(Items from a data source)

####

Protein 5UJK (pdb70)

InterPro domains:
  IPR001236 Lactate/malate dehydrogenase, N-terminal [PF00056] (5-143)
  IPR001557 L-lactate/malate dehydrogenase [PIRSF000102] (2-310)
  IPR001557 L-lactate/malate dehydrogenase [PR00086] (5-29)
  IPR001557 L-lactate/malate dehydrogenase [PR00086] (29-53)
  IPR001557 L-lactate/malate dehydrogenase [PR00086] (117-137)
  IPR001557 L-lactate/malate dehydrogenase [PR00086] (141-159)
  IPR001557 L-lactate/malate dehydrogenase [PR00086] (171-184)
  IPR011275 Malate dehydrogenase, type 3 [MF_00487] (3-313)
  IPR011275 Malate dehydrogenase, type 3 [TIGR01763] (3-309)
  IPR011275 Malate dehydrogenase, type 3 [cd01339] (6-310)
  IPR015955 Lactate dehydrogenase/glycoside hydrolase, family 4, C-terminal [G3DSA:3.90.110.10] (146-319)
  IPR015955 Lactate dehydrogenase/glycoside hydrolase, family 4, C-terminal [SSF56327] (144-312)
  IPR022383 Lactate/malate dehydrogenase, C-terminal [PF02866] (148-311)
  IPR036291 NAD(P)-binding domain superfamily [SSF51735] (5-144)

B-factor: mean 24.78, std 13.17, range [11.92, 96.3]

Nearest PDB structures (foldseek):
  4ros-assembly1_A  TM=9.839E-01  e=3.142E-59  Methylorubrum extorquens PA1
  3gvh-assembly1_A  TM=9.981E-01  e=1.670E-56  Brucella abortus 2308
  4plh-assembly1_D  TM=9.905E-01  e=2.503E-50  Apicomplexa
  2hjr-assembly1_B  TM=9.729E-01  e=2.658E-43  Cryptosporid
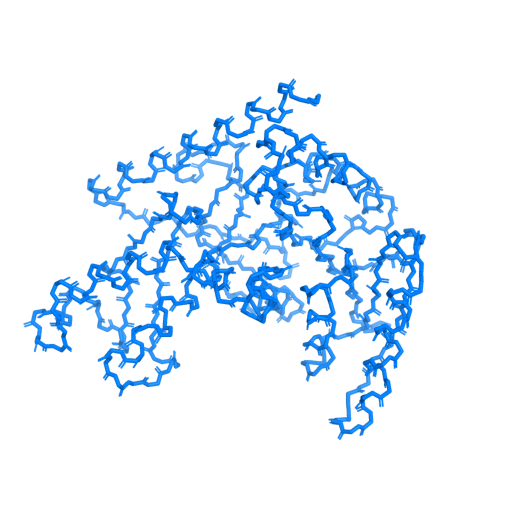ium parvum
  2fn7-assembly1_A  TM=9.693E-01  e=2.112E-41  Cryptosporidium parvum

Structure (mmCIF, N/CA/C/O backbone):
data_5UJK
#
_entry.id   5UJK
#
_cell.length_a   108.189
_cell.length_b   108.189
_cell.length_c   104.321
_cell.angle_alpha   90.00
_cell.angle_beta   90.00
_cell.angle_gamma   120.00
#
_symmetry.space_group_name_H-M   'P 64 2 2'
#
loop_
_entity.id
_entity.type
_entity.pdbx_description
1 polymer 'Malate dehydrogenase'
2 non-polymer NICOTINAMIDE-ADENINE-DINUCLEOTIDE
3 non-polymer 'CALCIUM ION'
4 non-polymer 'CHLORIDE ION'
5 water water
#
loop_
_atom_site.group_PDB
_atom_site.id
_atom_site.type_symbol
_atom_site.label_atom_id
_atom_site.label_alt_id
_atom_site.label_comp_id
_atom_site.label_asym_id
_atom_site.label_entity_id
_atom_site.label_seq_id
_atom_site.pdbx_PDB_ins_code
_atom_site.Cartn_x
_atom_site.Cartn_y
_atom_site.Cartn_z
_atom_site.occupancy
_atom_site.B_iso_or_equiv
_atom_site.auth_seq_id
_atom_site.auth_comp_id
_atom_site.auth_asym_id
_atom_site.auth_atom_id
_atom_site.pdbx_PDB_model_num
ATOM 1 N N . ALA A 1 2 ? 19.006 -47.048 4.305 1.00 65.72 2 ALA A N 1
ATOM 2 C CA . ALA A 1 2 ? 20.486 -46.774 4.228 1.00 61.63 2 ALA A CA 1
ATOM 3 C C . ALA A 1 2 ? 21.138 -46.541 2.812 1.00 37.55 2 ALA A C 1
ATOM 4 O O . ALA A 1 2 ? 22.380 -46.618 2.737 1.00 39.05 2 ALA A O 1
ATOM 6 N N . ARG A 1 3 ? 20.397 -46.249 1.724 1.00 30.90 3 ARG A N 1
ATOM 7 C CA . ARG A 1 3 ? 21.022 -45.591 0.578 1.00 23.44 3 ARG A CA 1
ATOM 8 C C . ARG A 1 3 ? 21.506 -44.239 1.064 1.00 19.58 3 ARG A C 1
ATOM 9 O O . ARG A 1 3 ? 20.967 -43.655 2.058 1.00 22.63 3 ARG A O 1
ATOM 17 N N . SER A 1 4 ? 22.530 -43.727 0.387 1.00 19.02 4 SER A N 1
ATOM 18 C CA . SER A 1 4 ? 22.914 -42.361 0.611 1.00 20.55 4 SER A CA 1
ATOM 19 C C . SER A 1 4 ? 21.732 -41.396 0.352 1.00 17.32 4 SER A C 1
ATOM 20 O O . SER A 1 4 ? 20.882 -41.672 -0.457 1.00 17.46 4 SER A O 1
ATOM 23 N N . LYS A 1 5 ? 21.748 -40.268 1.050 1.00 19.79 5 LYS A N 1
ATOM 24 C CA . LYS A 1 5 ? 20.708 -39.258 0.906 1.00 19.05 5 LYS A CA 1
ATOM 25 C C . LYS A 1 5 ? 21.357 -37.947 0.454 1.00 16.86 5 LYS A C 1
ATOM 26 O O . LYS A 1 5 ? 22.339 -37.461 1.063 1.00 18.38 5 LYS A O 1
ATOM 32 N N . ILE A 1 6 ? 20.852 -37.403 -0.656 1.00 14.96 6 ILE A N 1
ATOM 33 C CA . ILE A 1 6 ? 21.350 -36.145 -1.203 1.00 14.76 6 ILE A CA 1
ATOM 34 C C . ILE A 1 6 ? 20.261 -35.105 -1.127 1.00 17.84 6 ILE A C 1
ATOM 35 O O . ILE A 1 6 ? 19.158 -35.319 -1.663 1.00 19.62 6 ILE A O 1
ATOM 40 N N . ALA A 1 7 ? 20.566 -33.994 -0.455 1.00 15.35 7 ALA A N 1
ATOM 41 C CA . ALA A 1 7 ? 19.603 -32.899 -0.342 1.00 17.32 7 ALA A CA 1
ATOM 42 C C . ALA A 1 7 ? 20.100 -31.785 -1.248 1.00 16.91 7 ALA A C 1
ATOM 43 O O . ALA A 1 7 ? 21.249 -31.377 -1.180 1.00 17.01 7 ALA A O 1
ATOM 45 N N . LEU A 1 8 ? 19.190 -31.268 -2.039 1.00 14.53 8 LEU A N 1
ATOM 46 C CA . LEU A 1 8 ? 19.451 -30.210 -3.021 1.00 14.85 8 LEU A CA 1
ATOM 47 C C . LEU A 1 8 ? 18.637 -28.998 -2.577 1.00 15.80 8 LEU A C 1
ATOM 48 O O . LEU A 1 8 ? 17.381 -28.935 -2.684 1.00 17.90 8 LEU A O 1
ATOM 53 N N . ILE A 1 9 ? 19.374 -28.027 -2.053 1.00 16.32 9 ILE A N 1
ATOM 54 C CA . ILE A 1 9 ? 18.746 -26.824 -1.505 1.00 17.03 9 ILE A CA 1
ATOM 55 C C . ILE A 1 9 ? 18.720 -25.774 -2.624 1.00 14.91 9 ILE A C 1
ATOM 56 O O . ILE A 1 9 ? 19.708 -25.151 -2.945 1.00 18.01 9 ILE A O 1
ATOM 61 N N . GLY A 1 10 ? 17.531 -25.610 -3.182 1.00 16.33 10 GLY A N 1
ATOM 62 C CA . GLY A 1 10 ? 17.326 -24.881 -4.438 1.00 18.01 10 GLY A CA 1
ATOM 63 C C . GLY A 1 10 ? 16.979 -25.900 -5.505 1.00 15.46 10 GLY A C 1
ATOM 64 O O . GLY A 1 10 ? 17.751 -26.861 -5.788 1.00 17.73 10 GLY A O 1
ATOM 65 N N . ALA A 1 11 ? 15.806 -25.673 -6.119 1.00 16.11 11 ALA A N 1
ATOM 66 C CA . ALA A 1 11 ? 15.292 -26.625 -7.087 1.00 16.60 11 ALA A CA 1
ATOM 67 C C . ALA A 1 11 ? 15.032 -25.963 -8.430 1.00 17.61 11 ALA A C 1
ATOM 68 O O . ALA A 1 11 ? 14.054 -26.299 -9.122 1.00 18.26 11 ALA A O 1
ATOM 70 N N . GLY A 1 12 ? 15.870 -24.951 -8.739 1.00 17.39 12 GLY A N 1
ATOM 71 C CA . GLY A 1 12 ? 15.839 -24.240 -9.968 1.00 15.86 12 GLY A CA 1
ATOM 72 C C . GLY A 1 12 ? 16.611 -24.920 -11.061 1.00 14.42 12 GLY A C 1
ATOM 73 O O . GLY A 1 12 ? 16.579 -26.177 -11.205 1.00 16.26 12 GLY A O 1
ATOM 74 N N . GLN A 1 13 ? 17.233 -24.109 -11.919 1.00 16.48 13 GLN A N 1
ATOM 75 C CA . GLN A 1 13 ? 17.847 -24.696 -13.135 1.00 17.25 13 GLN A CA 1
ATOM 76 C C . GLN A 1 13 ? 18.933 -25.722 -12.812 1.00 15.57 13 GLN A C 1
ATOM 77 O O . GLN A 1 13 ? 18.927 -26.848 -13.328 1.00 18.00 13 GLN A O 1
ATOM 83 N N . ILE A 1 14 ? 19.856 -25.324 -11.936 1.00 15.03 14 ILE A N 1
ATOM 84 C CA . ILE A 1 14 ? 20.907 -26.226 -11.554 1.00 15.63 14 ILE A CA 1
ATOM 85 C C . ILE A 1 14 ? 20.378 -27.322 -10.658 1.00 15.14 14 ILE A C 1
ATOM 86 O O . ILE A 1 14 ? 20.711 -28.479 -10.826 1.00 15.17 14 ILE A O 1
ATOM 91 N N . GLY A 1 15 ? 19.537 -26.959 -9.688 1.00 15.33 15 GLY A N 1
ATOM 92 C CA . GLY A 1 15 ? 19.034 -27.968 -8.781 1.00 16.50 15 GLY A CA 1
ATOM 93 C C . GLY A 1 15 ? 18.284 -29.106 -9.439 1.00 14.09 15 GLY A C 1
ATOM 94 O O . GLY A 1 15 ? 18.499 -30.246 -9.086 1.00 15.20 15 GLY A O 1
ATOM 95 N N . GLY A 1 16 ? 17.419 -28.816 -10.423 1.00 15.28 16 GLY A N 1
ATOM 96 C CA . GLY A 1 16 ? 16.737 -29.913 -11.177 1.00 16.05 16 GLY A CA 1
ATOM 97 C C . GLY A 1 16 ? 17.709 -30.818 -11.875 1.00 14.81 16 GLY A C 1
ATOM 98 O O . GLY A 1 16 ? 17.575 -32.019 -11.903 1.00 14.70 16 GLY A O 1
ATOM 99 N N . THR A 1 17 ? 18.710 -30.196 -12.493 1.00 13.11 17 THR A N 1
ATOM 100 C CA . THR A 1 17 ? 19.746 -30.907 -13.250 1.00 13.38 17 THR A CA 1
ATOM 101 C C . THR A 1 17 ? 20.594 -31.791 -12.295 1.00 12.30 17 THR A C 1
ATOM 102 O O . THR A 1 17 ? 20.878 -32.966 -12.615 1.00 14.74 17 THR A O 1
ATOM 106 N N . LEU A 1 18 ? 20.954 -31.248 -11.129 1.00 14.06 18 LEU A N 1
ATOM 107 C CA . LEU A 1 18 ? 21.615 -32.045 -10.087 1.00 14.32 18 LEU A CA 1
ATOM 108 C C . LEU A 1 18 ? 20.764 -33.277 -9.740 1.00 13.87 18 LEU A C 1
ATOM 109 O O . LEU A 1 18 ? 21.282 -34.398 -9.624 1.00 15.29 18 LEU A O 1
ATOM 114 N N . ALA A 1 19 ? 19.471 -33.041 -9.546 1.00 13.72 19 ALA A N 1
ATOM 115 C CA . ALA A 1 19 ? 18.570 -34.127 -9.182 1.00 13.92 19 ALA A CA 1
ATOM 116 C C . ALA A 1 19 ? 18.509 -35.217 -10.261 1.00 15.05 19 ALA A C 1
ATOM 117 O O . ALA A 1 19 ? 18.500 -36.424 -9.968 1.00 16.02 19 ALA A O 1
ATOM 119 N N . HIS A 1 20 ? 18.507 -34.799 -11.521 1.00 13.20 20 HIS A N 1
ATOM 120 C CA . HIS A 1 20 ? 18.405 -35.730 -12.626 1.00 12.58 20 HIS A CA 1
ATOM 121 C C . HIS A 1 20 ? 19.706 -36.552 -12.669 1.00 13.36 20 HIS A C 1
ATOM 122 O O . HIS A 1 20 ? 19.655 -37.785 -12.746 1.00 14.68 20 HIS A O 1
ATOM 129 N N . LEU A 1 21 ? 20.857 -35.884 -12.657 1.00 12.79 21 LEU A N 1
ATOM 130 C CA . LEU A 1 21 ? 22.115 -36.574 -12.645 1.00 13.21 21 LEU A CA 1
ATOM 131 C C . LEU A 1 21 ? 22.298 -37.542 -11.491 1.00 14.26 21 LEU A C 1
ATOM 132 O O . LEU A 1 21 ? 22.826 -38.646 -11.683 1.00 15.04 21 LEU A O 1
ATOM 137 N N . ALA A 1 22 ? 21.860 -37.159 -10.301 1.00 13.19 22 ALA A N 1
ATOM 138 C CA . ALA A 1 22 ? 21.982 -38.039 -9.128 1.00 14.95 22 ALA A CA 1
ATOM 139 C C . ALA A 1 22 ? 21.205 -39.320 -9.313 1.00 13.38 22 ALA A C 1
ATOM 140 O O . ALA A 1 22 ? 21.647 -40.378 -8.853 1.00 15.69 22 ALA A O 1
ATOM 142 N N . GLY A 1 23 ? 20.077 -39.239 -10.034 1.00 15.09 23 GLY A N 1
ATOM 143 C CA . GLY A 1 23 ? 19.325 -40.422 -10.364 1.00 14.86 23 GLY A CA 1
ATOM 144 C C . GLY A 1 23 ? 20.027 -41.304 -11.368 1.00 15.23 23 GLY A C 1
ATOM 145 O O . GLY A 1 23 ? 20.279 -42.493 -11.125 1.00 14.66 23 GLY A O 1
ATOM 146 N N . LEU A 1 24 ? 20.355 -40.696 -12.489 1.00 15.42 24 LEU A N 1
ATOM 147 C CA . LEU A 1 24 ? 21.016 -41.422 -13.567 1.00 14.99 24 LEU A CA 1
ATOM 148 C C . LEU A 1 24 ? 22.288 -42.123 -13.082 1.00 15.39 24 LEU A C 1
ATOM 149 O O . LEU A 1 24 ? 22.615 -43.250 -13.549 1.00 18.25 24 LEU A O 1
ATOM 154 N N . LYS A 1 25 ? 23.044 -41.446 -12.203 1.00 15.71 25 LYS A N 1
ATOM 155 C CA . LYS A 1 25 ? 24.259 -42.001 -11.659 1.00 17.80 25 LYS A CA 1
ATOM 156 C C . LYS A 1 25 ? 24.048 -42.905 -10.421 1.00 16.79 25 LYS A C 1
ATOM 157 O O . LYS A 1 25 ? 25.028 -43.446 -9.898 1.00 18.29 25 LYS A O 1
ATOM 163 N N . GLU A 1 26 ? 22.809 -43.080 -10.010 1.00 15.49 26 GLU A N 1
ATOM 164 C CA . GLU A 1 26 ? 22.452 -44.004 -8.941 1.00 16.91 26 GLU A CA 1
ATOM 165 C C . GLU A 1 26 ? 23.189 -43.667 -7.643 1.00 18.32 26 GLU A C 1
ATOM 166 O O . GLU A 1 26 ? 23.686 -44.554 -6.943 1.00 19.51 26 GLU A O 1
ATOM 172 N N . LEU A 1 27 ? 23.301 -42.369 -7.374 1.00 16.90 27 LEU A N 1
ATOM 173 C CA . LEU A 1 27 ? 24.044 -41.908 -6.222 1.00 18.09 27 LEU A CA 1
ATOM 174 C C . LEU A 1 27 ? 23.286 -42.033 -4.909 1.00 20.19 27 LEU A C 1
ATOM 175 O O . LEU A 1 27 ? 23.930 -42.042 -3.837 1.00 20.48 27 LEU A O 1
ATOM 180 N N . GLY A 1 28 ? 21.979 -42.175 -4.979 1.00 17.54 28 GLY A N 1
ATOM 181 C CA . GLY A 1 28 ? 21.099 -42.326 -3.806 1.00 16.75 28 GLY A CA 1
ATOM 182 C C . GLY A 1 28 ? 19.802 -41.628 -3.869 1.00 15.42 28 GLY A C 1
ATOM 183 O O . GLY A 1 28 ? 19.328 -41.217 -4.931 1.00 18.80 28 GLY A O 1
ATOM 184 N N . ASP A 1 29 ? 19.169 -41.519 -2.695 1.00 16.37 29 ASP A N 1
ATOM 185 C CA . ASP A 1 29 ? 17.900 -40.843 -2.576 1.00 16.25 29 ASP A CA 1
ATOM 186 C C . ASP A 1 29 ? 18.083 -39.349 -2.681 1.00 14.19 29 ASP A C 1
ATOM 187 O O . ASP A 1 29 ? 19.109 -38.843 -2.326 1.00 17.63 29 ASP A O 1
ATOM 192 N N . VAL A 1 30 ? 17.070 -38.638 -3.153 1.00 15.44 30 VAL A N 1
ATOM 193 C CA . VAL A 1 30 ? 17.208 -37.187 -3.408 1.00 16.27 30 VAL A CA 1
ATOM 194 C C . VAL A 1 30 ? 16.012 -36.464 -2.782 1.00 15.23 30 VAL A C 1
ATOM 195 O O . VAL A 1 30 ? 14.870 -36.844 -2.989 1.00 15.84 30 VAL A O 1
ATOM 199 N N . VAL A 1 31 ? 16.327 -35.372 -2.054 1.00 15.25 31 VAL A N 1
ATOM 200 C CA . VAL A 1 31 ? 15.360 -34.435 -1.581 1.00 13.92 31 VAL A CA 1
ATOM 201 C C . VAL A 1 31 ? 15.644 -33.093 -2.221 1.00 15.18 31 VAL A C 1
ATOM 202 O O . VAL A 1 31 ? 16.740 -32.570 -2.096 1.00 18.27 31 VAL A O 1
ATOM 206 N N . LEU A 1 32 ? 14.643 -32.524 -2.926 1.00 14.82 32 LEU A N 1
ATOM 207 C CA . LEU A 1 32 ? 14.750 -31.201 -3.523 1.00 15.28 32 LEU A CA 1
ATOM 208 C C . LEU A 1 32 ? 14.032 -30.256 -2.558 1.00 15.21 32 LEU A C 1
ATOM 209 O O . LEU A 1 32 ? 12.910 -30.552 -2.101 1.00 18.13 32 LEU A O 1
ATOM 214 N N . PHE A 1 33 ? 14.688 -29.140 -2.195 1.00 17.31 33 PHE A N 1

####

WHAT IS REQUIRED:
Reply with one number, the count of lines in the data that contain "hydrolase".

OUTPUT OF THE TASK:
2